Windows Server 2008 R2 high-availability and recovery features : Planning for Backups and Disaster Recovery

4/27/2014 2:33:58 AM

One of the most important and overlooked functions of administering a Windows network is planning for and implementing good backup and recovery solutions. Typically, administrators learn to implement good recovery processes and practices only after they have survived a disaster situation where they lost data that was critical to the company. If you want to be a good administrator, plan for worst case scenarios and hope for the best.

Disaster recovery planning

In most organizations, planning for disaster encompasses a lot more than just the IT department. How a company defines a disaster varies from one organization to another. A small business may consider a disaster the complete loss of the office building. A larger organization could consider the loss of a critical system as a disaster. It really depends on your recovery needs and how dependent your organization is on the systems that support it. The actual process of planning for big disaster will require involvement from various aspects of the company and will involve planning outside of the formal IT organization. For example, if the company loses an entire building because of fire, plans will need to be put into action that cover logistics around facilities, communications, emergency services, IT, etc. Do not make your disaster recovery an “IT Thing,” but make it a business thing. Work with various business units to determine which systems are critical to business processes and ensure that you have a good plan in place for those first. Work with the owner of each business application and determine a realistic option for the following:

Recovery Point Objective (RPO)—The RPO is the longest acceptable data loss expressed in time. For example, can your organization function if the given system loses the last 24 h of data?
Recovery Time Objective (RTO)—The RTO is the acceptable amount of downtime permitted for a given system. For example, it may only be acceptable that the organization have an email outage of 4 h in the event of a disaster. This means that email must be backed up with messages flowing within 4 h of the disaster.

As you build your disaster plan, document and test it. You do not want to guess at critical decisions in the time of crisis.

As you begin to build your disaster recovery plan, consider the various technologies that can be used to provide recovery from a disaster. These can include clustering technologies, offsite replication services, or traditional backups. For example, you might want to consider supporting a critical file server via a geo-cluster for automated failover in the event of a disaster. On the other hand, you may only want to perform tape backups of your print server as it may not be deemed critical.

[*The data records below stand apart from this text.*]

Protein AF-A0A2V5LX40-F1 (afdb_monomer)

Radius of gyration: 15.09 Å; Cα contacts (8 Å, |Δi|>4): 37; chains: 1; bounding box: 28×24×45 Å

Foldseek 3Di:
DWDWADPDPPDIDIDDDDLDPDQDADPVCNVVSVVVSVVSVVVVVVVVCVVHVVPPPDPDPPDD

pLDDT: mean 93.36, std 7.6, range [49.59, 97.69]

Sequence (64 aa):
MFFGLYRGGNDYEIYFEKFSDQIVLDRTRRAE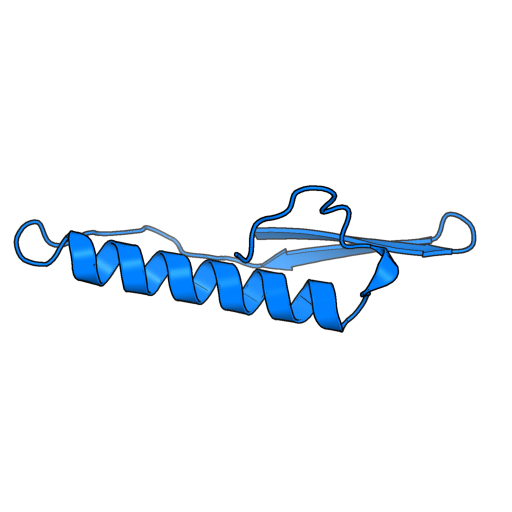DIHLWMKRYAERLEHYARLAPYNWFNFYPFWD

Solvent-accessible surface area (backbone atoms only — not comparable to full-atom values): 4223 Å² total; per-residue (Å²): 82,77,48,78,42,76,74,55,98,92,40,71,49,78,46,78,49,89,81,67,96,71,90,82,65,52,85,92,46,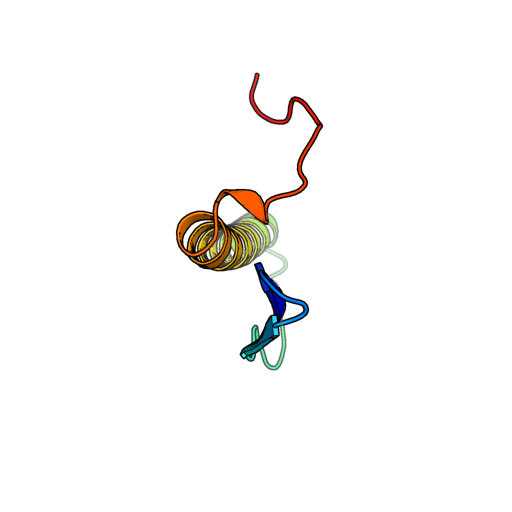37,69,60,47,49,51,52,53,51,48,54,52,50,54,56,50,49,52,53,33,70,75,38,60,91,68,54,87,73,89,68,90,82,79,131

Structure (mmCIF, N/CA/C/O backbone):
data_AF-A0A2V5LX40-F1
#
_entry.id   AF-A0A2V5LX40-F1
#
loop_
_atom_site.group_PDB
_atom_site.id
_atom_site.type_symbol
_atom_site.label_atom_id
_atom_site.label_alt_id
_atom_site.label_comp_id
_atom_site.label_asym_id
_atom_site.label_entity_id
_atom_site.label_seq_id
_atom_site.pdbx_PDB_ins_code
_atom_site.Cartn_x
_atom_site.Cartn_y
_atom_site.Cartn_z
_atom_site.occupancy
_atom_site.B_iso_or_equiv
_atom_site.auth_seq_id
_atom_site.auth_comp_id
_atom_site.auth_asym_id
_atom_site.auth_atom_id
_atom_site.pdbx_PDB_model_num
ATOM 1 N N . MET A 1 1 ? -7.211 -4.425 -3.330 1.00 94.06 1 MET A N 1
ATOM 2 C CA . MET A 1 1 ? -6.194 -3.430 -3.691 1.00 94.06 1 MET A CA 1
ATOM 3 C C . MET A 1 1 ? -5.830 -3.618 -5.147 1.00 94.06 1 MET A C 1
ATOM 5 O O . MET A 1 1 ? -6.011 -4.709 -5.683 1.00 94.06 1 MET A O 1
ATOM 9 N N . PHE A 1 2 ? -5.382 -2.537 -5.767 1.00 95.94 2 PHE A N 1
ATOM 10 C CA . PHE A 1 2 ? -4.966 -2.489 -7.158 1.00 95.94 2 PHE A CA 1
ATOM 11 C C . PHE A 1 2 ? -3.585 -1.844 -7.210 1.00 95.94 2 PHE A C 1
ATOM 13 O O . PHE A 1 2 ? -3.384 -0.802 -6.584 1.00 95.94 2 PHE A O 1
ATOM 20 N N . PHE A 1 3 ? -2.668 -2.452 -7.954 1.00 96.38 3 PHE A N 1
ATOM 21 C CA . PHE A 1 3 ? -1.324 -1.928 -8.171 1.00 96.38 3 PHE A CA 1
ATOM 22 C C . PHE A 1 3 ? -0.975 -2.043 -9.650 1.00 96.38 3 PHE A C 1
ATOM 24 O O . PHE A 1 3 ? -1.111 -3.118 -10.233 1.00 96.38 3 PHE A O 1
ATOM 31 N N . GLY A 1 4 ? -0.521 -0.941 -10.241 1.00 95.81 4 GLY A N 1
ATOM 32 C CA . GLY A 1 4 ? 0.021 -0.908 -11.595 1.00 95.81 4 GLY A CA 1
ATOM 33 C C . GLY A 1 4 ? 1.512 -0.624 -11.534 1.00 95.81 4 GLY A C 1
ATOM 34 O O . GLY A 1 4 ? 1.913 0.391 -10.968 1.00 95.81 4 GLY A O 1
ATOM 35 N N . LEU A 1 5 ? 2.321 -1.520 -12.093 1.00 96.25 5 LEU A N 1
ATOM 36 C CA . LEU A 1 5 ? 3.767 -1.368 -12.174 1.00 96.25 5 LEU A CA 1
ATOM 37 C C . LEU A 1 5 ? 4.173 -1.205 -13.634 1.00 96.25 5 LEU A C 1
ATOM 39 O O . LEU A 1 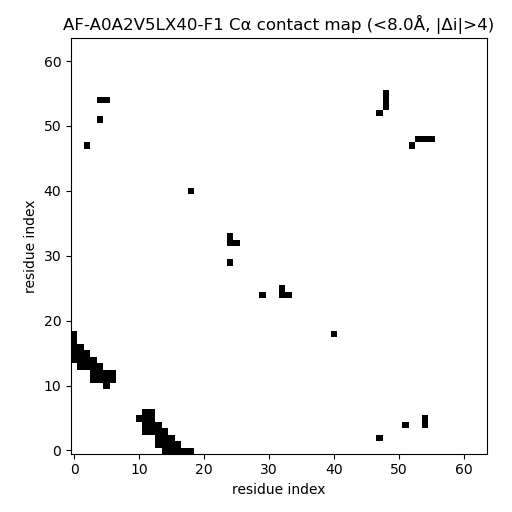5 ? 3.902 -2.070 -14.462 1.00 96.25 5 LEU A O 1
ATOM 43 N N . TYR A 1 6 ? 4.853 -0.111 -13.943 1.00 95.69 6 TYR A N 1
ATOM 44 C CA . TYR A 1 6 ? 5.501 0.105 -15.225 1.00 95.69 6 TYR A CA 1
ATOM 45 C C . TYR A 1 6 ? 6.852 -0.615 -15.261 1.00 95.69 6 TYR A C 1
ATOM 47 O O . TYR A 1 6 ? 7.694 -0.426 -14.373 1.00 95.69 6 TYR A O 1
ATOM 55 N N . ARG A 1 7 ? 7.062 -1.431 -16.300 1.00 94.25 7 ARG A N 1
ATOM 56 C CA . ARG A 1 7 ? 8.286 -2.220 -16.513 1.00 94.25 7 ARG A CA 1
ATOM 57 C C . ARG A 1 7 ? 9.199 -1.670 -17.613 1.00 94.25 7 ARG A C 1
ATOM 59 O O . ARG A 1 7 ? 10.299 -2.186 -17.785 1.00 94.25 7 ARG A O 1
ATOM 66 N N . GLY A 1 8 ? 8.809 -0.582 -18.277 1.00 93.50 8 GLY A N 1
ATOM 67 C CA . GLY A 1 8 ? 9.539 -0.035 -19.425 1.00 93.50 8 GLY A CA 1
ATOM 68 C C . GLY A 1 8 ? 8.871 -0.408 -20.746 1.00 93.50 8 GLY A C 1
ATOM 69 O O . GLY A 1 8 ? 8.079 -1.335 -20.794 1.00 93.50 8 GLY A O 1
ATOM 70 N N . GLY A 1 9 ? 9.160 0.324 -21.823 1.00 94.19 9 GLY A N 1
ATOM 71 C CA . GLY A 1 9 ? 8.742 -0.082 -23.173 1.00 94.19 9 GLY A CA 1
ATOM 72 C C . GLY A 1 9 ? 7.228 -0.148 -23.412 1.00 94.19 9 GLY A C 1
ATOM 73 O O . GLY A 1 9 ? 6.803 -0.871 -24.301 1.00 94.19 9 GLY A O 1
ATOM 74 N N . ASN A 1 10 ? 6.428 0.616 -22.656 1.00 93.06 10 ASN A N 1
ATOM 75 C CA . ASN A 1 10 ? 4.959 0.508 -22.598 1.00 93.06 10 ASN A CA 1
ATOM 76 C C . ASN A 1 10 ? 4.425 -0.815 -22.010 1.00 93.06 10 ASN A C 1
ATOM 78 O O . ASN A 1 10 ? 3.240 -1.106 -22.163 1.00 93.06 10 ASN A O 1
ATOM 82 N N . ASP A 1 11 ? 5.256 -1.570 -21.289 1.00 96.25 11 ASP A N 1
ATOM 83 C CA . ASP A 1 11 ? 4.842 -2.781 -20.585 1.00 96.25 11 ASP A CA 1
ATOM 84 C C . ASP A 1 11 ? 4.393 -2.469 -19.153 1.00 96.25 11 ASP A C 1
ATOM 86 O O . ASP A 1 11 ? 5.066 -1.754 -18.394 1.00 96.25 11 ASP A O 1
ATOM 90 N N . TYR A 1 12 ? 3.250 -3.041 -18.771 1.00 95.81 12 TYR A N 1
ATOM 91 C CA . TYR A 1 12 ? 2.628 -2.845 -17.464 1.00 95.81 12 TYR A CA 1
ATOM 92 C C . TYR A 1 12 ? 2.219 -4.176 -16.844 1.00 95.81 12 TYR A C 1
ATOM 94 O O . TYR A 1 12 ? 1.564 -5.003 -17.476 1.00 95.81 12 TYR A O 1
ATOM 102 N N . GLU A 1 13 ? 2.537 -4.341 -15.566 1.00 97.00 13 GLU A N 1
ATOM 103 C CA . GLU A 1 13 ? 2.006 -5.413 -14.733 1.00 97.00 13 GLU A CA 1
ATOM 104 C C . GLU A 1 13 ? 0.903 -4.857 -13.841 1.00 97.00 13 GLU A C 1
ATOM 106 O O . GLU A 1 13 ? 1.073 -3.835 -13.172 1.00 97.00 13 GLU A O 1
ATOM 111 N N . ILE A 1 14 ? -0.236 -5.543 -13.824 1.00 96.56 14 ILE A N 1
ATOM 112 C CA . ILE A 1 14 ? -1.394 -5.151 -13.030 1.00 96.56 14 ILE A CA 1
ATOM 113 C C . ILE A 1 14 ? -1.696 -6.251 -12.022 1.00 96.56 14 ILE A C 1
ATOM 115 O O . ILE A 1 14 ? -1.937 -7.400 -12.391 1.00 96.56 14 ILE A O 1
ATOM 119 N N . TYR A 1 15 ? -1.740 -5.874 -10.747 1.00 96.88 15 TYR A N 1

Again you need to thoroughly document each system and what technologies you can use for disaster recovery. Document the recovery process in such a way that another person could perform the recovery in the event that you are unable to do so.

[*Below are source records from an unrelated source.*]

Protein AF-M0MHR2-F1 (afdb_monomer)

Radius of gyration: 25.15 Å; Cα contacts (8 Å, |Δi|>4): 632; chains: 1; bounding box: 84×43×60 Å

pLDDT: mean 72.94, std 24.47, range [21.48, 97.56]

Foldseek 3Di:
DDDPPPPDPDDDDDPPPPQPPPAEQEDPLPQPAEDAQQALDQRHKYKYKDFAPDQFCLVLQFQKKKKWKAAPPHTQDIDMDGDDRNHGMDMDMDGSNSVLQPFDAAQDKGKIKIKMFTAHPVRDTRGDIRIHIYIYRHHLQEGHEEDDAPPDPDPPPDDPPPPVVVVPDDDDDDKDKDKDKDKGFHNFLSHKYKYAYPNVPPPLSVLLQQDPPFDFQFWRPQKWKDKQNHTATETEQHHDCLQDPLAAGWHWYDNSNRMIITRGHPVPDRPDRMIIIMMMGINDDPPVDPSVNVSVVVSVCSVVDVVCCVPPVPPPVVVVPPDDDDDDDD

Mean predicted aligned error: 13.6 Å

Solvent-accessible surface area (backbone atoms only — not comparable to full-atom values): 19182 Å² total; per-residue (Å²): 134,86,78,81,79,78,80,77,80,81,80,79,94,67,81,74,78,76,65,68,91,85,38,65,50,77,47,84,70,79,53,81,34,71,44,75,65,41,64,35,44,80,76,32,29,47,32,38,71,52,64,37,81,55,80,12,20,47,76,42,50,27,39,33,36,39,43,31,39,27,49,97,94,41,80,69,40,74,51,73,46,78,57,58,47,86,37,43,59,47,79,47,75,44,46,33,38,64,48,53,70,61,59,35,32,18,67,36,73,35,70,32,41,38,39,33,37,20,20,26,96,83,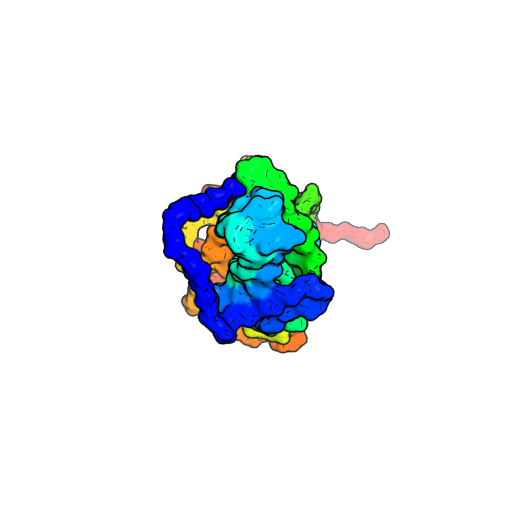74,46,78,39,30,78,71,47,75,30,44,35,35,38,28,25,19,46,49,28,23,25,39,70,45,73,65,59,94,62,79,67,80,74,73,79,53,102,78,46,69,72,74,71,65,81,71,77,98,71,75,91,72,62,68,50,75,46,76,51,76,48,37,31,54,38,46,75,23,41,37,37,36,38,60,63,50,90,78,77,62,60,67,59,64,76,31,48,64,96,81,70,51,75,33,36,69,46,80,34,44,52,38,24,53,71,79,44,78,39,58,39,17,29,61,35,74,38,75,92,73,43,51,87,62,46,42,52,35,33,27,35,63,83,77,59,36,37,40,40,43,44,4,70,73,48,70,70,86,41,56,59,44,40,43,34,42,39,39,38,53,61,72,94,63,97,64,59,64,71,68,50,49,56,53,48,46,61,36,59,78,61,40,70,78,46,54,75,69,74,68,56,77,72,66,68,67,81,72,73,79,84,78,87,82,72,95,130

Secondary structure (DSSP, 8-state):
--------------------TTSEEEP-SSS-EEEEEE---TT-EEEEEEEPSSSSHHHHT--EEEEEEEETTEEEEEEEEE--TT-SEEEEEEEGGGGTTS-B-TT-EEEEEEEEEEE-TTS-EEEEEEEEEEEEEE-TTEEEEEE---SS-------TT-GGGT--S---S---EEEEEEEEE-SSTT-EEEEEE--TT---TTTTTS-TTPPTT-B-SSEEEEETTEEEEEEESS--TTTS-TTTS-EEEE-SSSEEEEEPPTTS-TT-SEEEEEEEEE--------HHHHHHHHHHHHTT-TTTHHHHS-TTSSSTTSS-------

Structure (mmCIF, N/CA/C/O backbone):
data_AF-M0MHR2-F1
#
_entry.id   AF-M0MHR2-F1
#
loop_
_atom_site.group_PDB
_atom_site.id
_atom_site.type_symbol
_atom_site.label_atom_id
_atom_site.label_alt_id
_atom_site.label_comp_id
_atom_site.label_asym_id
_atom_site.label_entity_id
_atom_site.label_seq_id
_atom_site.pdbx_PDB_ins_code
_atom_site.Cartn_x
_atom_site.Cartn_y
_atom_site.Cartn_z
_atom_site.occupancy
_atom_site.B_iso_or_equiv
_atom_site.auth_seq_id
_atom_site.auth_comp_id
_atom_site.auth_asym_id
_atom_site.auth_atom_id
_atom_site.pdbx_PDB_model_num
ATOM 1 N N . MET A 1 1 ? 9.975 11.577 15.522 1.00 24.31 1 MET A N 1
ATOM 2 C CA . MET A 1 1 ? 9.077 12.211 16.534 1.00 24.31 1 MET A CA 1
ATOM 3 C C . MET A 1 1 ? 7.754 12.377 15.817 1.00 24.31 1 MET A C 1
ATOM 5 O O . MET A 1 1 ? 7.545 13.423 15.229 1.00 24.31 1 MET A O 1
ATOM 9 N N . VAL A 1 2 ? 6.961 11.304 15.769 1.00 23.66 2 VAL A N 1
ATOM 10 C CA . VAL A 1 2 ? 5.853 11.134 14.815 1.00 23.66 2 VAL A CA 1
ATOM 11 C C . VAL A 1 2 ? 4.780 12.203 15.031 1.00 23.66 2 VAL A C 1
ATOM 13 O O . VAL A 1 2 ? 4.291 12.397 16.151 1.00 23.66 2 VAL A O 1
ATOM 16 N N . PHE A 1 3 ? 4.485 12.948 13.969 1.00 21.48 3 PHE A N 1
ATOM 17 C CA . PHE A 1 3 ? 3.417 13.937 13.918 1.00 21.48 3 PHE A CA 1
ATOM 18 C C . PHE A 1 3 ? 2.121 13.214 13.542 1.00 21.48 3 PHE A C 1
ATOM 20 O O . PHE A 1 3 ? 1.783 13.097 12.378 1.00 21.48 3 PHE A O 1
ATOM 27 N N . VAL A 1 4 ? 1.374 12.753 14.547 1.00 24.97 4 VAL A N 1
ATOM 28 C CA . VAL A 1 4 ? -0.008 12.294 14.355 1.00 24.97 4 VAL A CA 1
ATOM 29 C C . VAL A 1 4 ? -0.852 13.506 13.957 1.00 24.97 4 VAL A C 1
ATOM 31 O O . VAL A 1 4 ? -1.161 14.372 14.791 1.00 24.97 4 VAL A O 1
ATOM 34 N N . LEU A 1 5 ? -1.176 13.617 12.670 1.00 22.95 5 LEU A N 1
ATOM 35 C CA . LEU A 1 5 ? -2.036 14.665 12.140 1.00 22.95 5 LEU A CA 1
ATOM 36 C C . LEU A 1 5 ? -3.502 14.287 12.392 1.00 22.95 5 LEU A C 1
ATOM 38 O O . LEU A 1 5 ? -4.227 13.869 11.503 1.00 22.95 5 LEU A O 1
ATOM 42 N N . ALA A 1 6 ? -3.967 14.471 13.628 1.00 27.05 6 ALA A N 1
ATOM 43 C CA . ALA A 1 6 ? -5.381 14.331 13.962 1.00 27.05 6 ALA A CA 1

After determining the method to use for recovery, implement and test it on a regular basis. Without regular testing, there is no guarantee that your recovery process will work as you expect in the time of a real disaster.

As part of your disaster recovery planning, you will need to plan for and implement a good backup strategy. Even with a good disaster recovery plan, you will find yourself needing to backup data, using traditional backup methods for data retention and worst case scenarios (disaster recovery failure).

Backups

Creating a good backup strategy could very well be one of the toughest aspects of your job as an administrator. This strategy should be an evolving process that is modified as necessary to support systems supporting your organization’s business functions. You will again want to have an understanding from the business perspective as to how important a given application is to your organization. It may be determined that a SQL server must be backed up every 4 h, yet an application server may need only a weekly backup.

Depending on the size of your organization and the number of servers you manage, you may need to consider an enterprise backup solution opposed to using the built-in Windows Server Backup. Microsoft offers its own version of an enterprise solution as part of the System Center suite of products. System Center Data Protection Manager (DPM) can be used to backup Windows servers as well as applications such as SQL, Exchange, and SharePoint servers.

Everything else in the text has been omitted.